For the Democrats, it has become almost a religious rite for any presidential aspirant to be anointed and blessed by a connection with JFK. Is it a macabre ritual that honours martyrdom? Or, is it an attempt to rise to the flowing oratorical language and nuance that JFK achieved with the penmanship of Ted Sorensen? Or, maybe it's just that Americans love winners and stars and, JFK is definitely a star 45 years after his assasination. Anyway, this piece deals with the irony that the political and economic plank upon which JFK stood when he was, himself, a presidential aspirant in 1960 and, after he was inaugurated President, is more consonant with present-day Republicanism than it does the Democrats'.
The John F. Kennedy legacy came up repeatedly during the Democratic National Convention. But today, would JFK even be a Democrat?
Kennedy supported, in today's lexicon, a George W. Bush-like "belligerent" approach to fighting the Cold War, and told CBS' Walter Cronkite it would be "a great mistake" to withdraw the American presence from Vietnam. In his 1961 inaugural speech, Kennedy said, "Let every nation know, whether it wishes us well or ill, that we shall pay any price, bear any burden, meet any hardship, support any friend, oppose any foe, in order to assure the survival and the success of liberty."
How would such a man feel about fighting today's global peril -- Islamofascism?
Barack Obama likes to point to the 1961 Kennedy-Khrushchev summit to support his desire for meetings "without preconditions" with enemies such as Iran and North Korea.
But Kennedy's secretary of State, Dean Rusk, urged against such a non-conditions-based summit. And later, Kennedy called the summit meeting the "roughest thing in my life. (Khrushchev) just beat the hell out of me. I've got a terrible problem if he thinks I'm inexperienced and have no guts." Indeed, Khrushchev thought Kennedy a weak amateur. Following the summit, Khrushchev built the Berlin Wall and placed missiles in Cuba, an action that led the world to the brink of nuclear conflict.
Kennedy believed in cutting taxes -- deeply and dramatically. Before Kennedy's tax cuts, the top marginal tax rate stood at over 90 percent, and Kennedy -- albeit after his assassination -- got it reduced to 70 percent, a much greater percentage reduction than did Bush. Kennedy, in a 1962 speech before the Economic Club of New York said, "It is a paradoxical truth that tax rates are too high today and tax revenues are too low and the soundest way to raise the revenues in the long run is to cut the rates now. The experience of a number of European countries and Japan have borne this out. This country's own experience with tax reduction in 1954 has borne this out. And the reason is that only full employment can balance the budget, and tax reduction can pave the way to that employment. The purpose of cutting taxes now is not to incur a budget deficit, but to achieve the more prosperous, expanding economy, which can bring a budget surplus."

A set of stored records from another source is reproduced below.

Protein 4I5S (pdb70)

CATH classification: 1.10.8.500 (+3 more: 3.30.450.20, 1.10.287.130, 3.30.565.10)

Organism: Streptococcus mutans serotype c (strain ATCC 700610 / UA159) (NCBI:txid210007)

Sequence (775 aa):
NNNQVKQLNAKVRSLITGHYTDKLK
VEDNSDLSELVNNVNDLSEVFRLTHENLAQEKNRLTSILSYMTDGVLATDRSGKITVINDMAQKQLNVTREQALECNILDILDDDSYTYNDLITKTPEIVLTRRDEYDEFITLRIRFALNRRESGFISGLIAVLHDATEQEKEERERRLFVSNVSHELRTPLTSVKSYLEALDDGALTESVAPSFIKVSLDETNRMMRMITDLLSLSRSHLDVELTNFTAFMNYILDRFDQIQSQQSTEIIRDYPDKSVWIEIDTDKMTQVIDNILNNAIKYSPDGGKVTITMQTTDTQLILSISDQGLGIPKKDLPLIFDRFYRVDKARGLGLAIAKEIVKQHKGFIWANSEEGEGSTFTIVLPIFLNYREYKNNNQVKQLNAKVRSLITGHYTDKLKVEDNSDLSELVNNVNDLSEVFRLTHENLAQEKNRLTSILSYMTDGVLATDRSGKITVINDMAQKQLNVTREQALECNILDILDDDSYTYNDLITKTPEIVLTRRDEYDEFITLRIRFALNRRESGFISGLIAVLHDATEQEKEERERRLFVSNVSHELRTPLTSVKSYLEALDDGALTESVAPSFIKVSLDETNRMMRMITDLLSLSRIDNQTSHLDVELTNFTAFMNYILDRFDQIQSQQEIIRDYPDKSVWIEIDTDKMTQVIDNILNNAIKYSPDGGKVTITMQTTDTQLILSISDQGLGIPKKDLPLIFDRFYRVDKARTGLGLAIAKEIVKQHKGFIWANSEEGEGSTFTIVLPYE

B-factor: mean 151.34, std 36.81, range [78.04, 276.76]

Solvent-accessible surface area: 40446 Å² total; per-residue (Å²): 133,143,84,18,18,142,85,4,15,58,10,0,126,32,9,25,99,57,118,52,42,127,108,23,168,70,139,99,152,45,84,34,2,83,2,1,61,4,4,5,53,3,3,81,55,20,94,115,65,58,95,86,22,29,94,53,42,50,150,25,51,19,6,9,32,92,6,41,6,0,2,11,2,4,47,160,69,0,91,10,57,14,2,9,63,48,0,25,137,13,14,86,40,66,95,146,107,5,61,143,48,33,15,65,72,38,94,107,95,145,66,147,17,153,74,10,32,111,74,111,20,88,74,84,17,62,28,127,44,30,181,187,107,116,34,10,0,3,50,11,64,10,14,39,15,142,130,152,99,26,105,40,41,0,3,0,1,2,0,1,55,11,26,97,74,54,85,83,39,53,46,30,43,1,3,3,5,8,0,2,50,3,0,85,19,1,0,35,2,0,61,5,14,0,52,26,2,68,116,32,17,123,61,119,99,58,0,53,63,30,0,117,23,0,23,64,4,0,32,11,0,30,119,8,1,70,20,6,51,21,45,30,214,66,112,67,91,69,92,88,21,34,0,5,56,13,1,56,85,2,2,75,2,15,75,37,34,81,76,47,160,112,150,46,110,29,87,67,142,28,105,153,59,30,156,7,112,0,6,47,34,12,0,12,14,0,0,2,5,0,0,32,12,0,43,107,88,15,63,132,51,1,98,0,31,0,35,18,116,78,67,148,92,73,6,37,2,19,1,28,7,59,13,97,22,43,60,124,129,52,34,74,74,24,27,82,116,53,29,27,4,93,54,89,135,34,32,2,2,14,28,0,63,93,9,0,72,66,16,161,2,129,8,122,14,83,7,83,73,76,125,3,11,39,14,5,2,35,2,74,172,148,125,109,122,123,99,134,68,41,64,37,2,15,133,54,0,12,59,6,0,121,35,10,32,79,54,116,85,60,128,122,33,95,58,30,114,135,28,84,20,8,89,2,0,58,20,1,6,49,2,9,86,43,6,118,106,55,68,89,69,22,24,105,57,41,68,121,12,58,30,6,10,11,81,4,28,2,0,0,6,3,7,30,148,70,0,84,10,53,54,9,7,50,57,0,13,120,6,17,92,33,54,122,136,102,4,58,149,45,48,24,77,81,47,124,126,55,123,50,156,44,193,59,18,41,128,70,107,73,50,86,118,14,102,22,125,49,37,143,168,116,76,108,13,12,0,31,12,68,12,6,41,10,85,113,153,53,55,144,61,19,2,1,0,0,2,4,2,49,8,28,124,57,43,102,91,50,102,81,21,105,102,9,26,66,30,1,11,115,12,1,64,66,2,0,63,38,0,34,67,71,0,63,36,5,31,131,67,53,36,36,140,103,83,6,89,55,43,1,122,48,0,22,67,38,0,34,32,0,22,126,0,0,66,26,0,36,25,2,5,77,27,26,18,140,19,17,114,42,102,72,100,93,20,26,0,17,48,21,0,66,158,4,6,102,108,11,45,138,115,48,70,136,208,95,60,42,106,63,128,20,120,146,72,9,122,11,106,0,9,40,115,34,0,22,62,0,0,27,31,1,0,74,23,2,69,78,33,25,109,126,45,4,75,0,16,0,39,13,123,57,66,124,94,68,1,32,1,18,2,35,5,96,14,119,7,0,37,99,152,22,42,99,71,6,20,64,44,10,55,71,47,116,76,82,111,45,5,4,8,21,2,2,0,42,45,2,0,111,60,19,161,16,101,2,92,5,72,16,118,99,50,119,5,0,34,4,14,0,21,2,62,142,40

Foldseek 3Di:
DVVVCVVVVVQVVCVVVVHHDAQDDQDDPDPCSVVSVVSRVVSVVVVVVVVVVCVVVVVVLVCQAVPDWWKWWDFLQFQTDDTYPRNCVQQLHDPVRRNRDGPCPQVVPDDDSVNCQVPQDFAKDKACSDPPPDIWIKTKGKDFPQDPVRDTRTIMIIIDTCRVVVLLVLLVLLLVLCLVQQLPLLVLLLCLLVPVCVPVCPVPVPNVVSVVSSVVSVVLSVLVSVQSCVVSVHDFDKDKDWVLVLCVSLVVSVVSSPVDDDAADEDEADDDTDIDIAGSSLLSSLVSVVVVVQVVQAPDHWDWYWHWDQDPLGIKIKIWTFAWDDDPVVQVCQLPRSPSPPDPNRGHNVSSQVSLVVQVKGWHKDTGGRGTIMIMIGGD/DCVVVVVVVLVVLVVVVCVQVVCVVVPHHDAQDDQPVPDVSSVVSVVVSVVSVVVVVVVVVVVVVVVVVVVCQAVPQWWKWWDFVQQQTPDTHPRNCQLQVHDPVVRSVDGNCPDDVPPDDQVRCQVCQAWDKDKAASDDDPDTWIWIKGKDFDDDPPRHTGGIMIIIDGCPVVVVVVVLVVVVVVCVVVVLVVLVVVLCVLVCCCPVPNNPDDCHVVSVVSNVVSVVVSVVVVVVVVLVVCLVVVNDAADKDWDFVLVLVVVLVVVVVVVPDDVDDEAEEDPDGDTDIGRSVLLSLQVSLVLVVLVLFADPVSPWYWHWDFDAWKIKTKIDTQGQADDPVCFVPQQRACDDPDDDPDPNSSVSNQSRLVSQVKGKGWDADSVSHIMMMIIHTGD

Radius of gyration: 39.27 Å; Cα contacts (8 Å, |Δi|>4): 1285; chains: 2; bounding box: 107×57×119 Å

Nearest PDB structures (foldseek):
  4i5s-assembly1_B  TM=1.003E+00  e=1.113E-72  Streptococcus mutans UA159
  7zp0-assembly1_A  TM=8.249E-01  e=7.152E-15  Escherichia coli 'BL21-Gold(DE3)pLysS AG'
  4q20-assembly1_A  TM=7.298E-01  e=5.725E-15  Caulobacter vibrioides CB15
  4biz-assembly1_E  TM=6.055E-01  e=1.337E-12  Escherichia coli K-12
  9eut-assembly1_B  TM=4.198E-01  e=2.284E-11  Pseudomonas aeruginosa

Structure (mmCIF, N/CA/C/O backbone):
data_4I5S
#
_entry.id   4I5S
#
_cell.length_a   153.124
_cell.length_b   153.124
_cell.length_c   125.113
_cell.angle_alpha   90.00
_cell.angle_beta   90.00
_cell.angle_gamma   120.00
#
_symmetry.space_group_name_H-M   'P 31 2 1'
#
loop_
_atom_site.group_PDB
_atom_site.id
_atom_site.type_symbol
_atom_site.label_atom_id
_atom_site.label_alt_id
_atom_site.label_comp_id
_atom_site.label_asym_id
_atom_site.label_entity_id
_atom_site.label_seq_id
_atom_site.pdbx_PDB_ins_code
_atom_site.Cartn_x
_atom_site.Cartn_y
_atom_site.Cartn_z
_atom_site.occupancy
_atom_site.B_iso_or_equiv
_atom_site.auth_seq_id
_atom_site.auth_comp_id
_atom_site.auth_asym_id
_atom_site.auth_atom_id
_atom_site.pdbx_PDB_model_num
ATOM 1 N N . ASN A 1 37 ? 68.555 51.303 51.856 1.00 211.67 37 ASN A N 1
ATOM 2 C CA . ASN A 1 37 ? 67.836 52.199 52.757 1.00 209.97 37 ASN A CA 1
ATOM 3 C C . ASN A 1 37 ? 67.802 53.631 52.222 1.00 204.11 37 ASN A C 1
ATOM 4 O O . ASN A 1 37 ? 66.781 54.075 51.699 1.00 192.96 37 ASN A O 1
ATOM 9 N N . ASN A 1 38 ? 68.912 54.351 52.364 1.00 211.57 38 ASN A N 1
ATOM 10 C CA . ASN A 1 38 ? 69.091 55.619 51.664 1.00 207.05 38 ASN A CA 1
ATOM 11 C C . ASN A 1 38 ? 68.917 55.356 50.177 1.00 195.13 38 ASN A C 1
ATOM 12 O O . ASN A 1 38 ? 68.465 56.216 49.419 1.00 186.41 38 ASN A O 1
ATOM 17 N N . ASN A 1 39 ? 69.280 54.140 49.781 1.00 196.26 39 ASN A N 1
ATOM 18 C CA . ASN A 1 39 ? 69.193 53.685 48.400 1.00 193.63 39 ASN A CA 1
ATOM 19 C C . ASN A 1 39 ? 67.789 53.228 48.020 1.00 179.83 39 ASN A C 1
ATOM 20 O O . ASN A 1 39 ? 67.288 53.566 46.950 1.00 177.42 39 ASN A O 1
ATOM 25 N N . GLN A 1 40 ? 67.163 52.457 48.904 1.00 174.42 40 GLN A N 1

In January 1963, Kennedy addressed Congress: "Lower rates of taxation will stimulate economic activity and so raise the levels of personal and corporate income as to yield within a few years an increased -- not a reduced -- flow of revenues to the federal government." Several days later, JFK sent another message to Congress: "Our tax system still siphons out of the private economy too large a share of personal and business purchasing power and reduces the incentive for risk, investment and effort -- thereby aborting our recoveries and stifling our national growth rate."
In a televised national address just two months before his assassination, Kennedy broke it down: "A tax cut means higher family income and higher business profits and a balanced federal budget. Every taxpayer and his family will have more money left over after taxes for a new car, a new home, new conveniences, education and investment. Every businessman can keep a higher percentage of his profits in his cash register or put it to work expanding or improving his business, and as the national income grows, the federal government will ultimately end up with more revenues."
Kennedy, unlike Obama, opposed race-based preferences. In a 1963 interview, Kennedy expected blacks to resist a call for preferential treatment: "The Negro community did not want job quotas to compensate for past discrimination. What I think they would like is to see their children well educated, so that they could hold jobs ... and have themselves accepted as equal members of the community. ... I don't think we can undo the past. In fact, the past is going to be with us for a good many years in uneducated men and women who lost their chance for a decent education. We have to do the best we can now. That is what we are trying to do."
Kennedy also objected to assigning positions or granting promotions based on what today's advocates call underrepresentation: "I think it is a mistake to begin to assign quotas on the basis of religion or race -- color -- nationality. ... On the other hand, I do think that we ought to make an effort to give a fair chance to everyone who is qualified -- not through a quota -- but just look over our employment rolls, look over our areas where we are hiring people and at least make sure we are giving everyone a fair chance. But not hard and fast quotas. ... We are too mixed, this society of ours, to begin to divide ourselves on the basis of race or color."
So when the haze disappears, what remains? A man of limited government, low taxes and strong national defense who rejected a government-led redistribution of wealth.
In other words, someone who would today fit very comfortably in the party -- the Republican Party.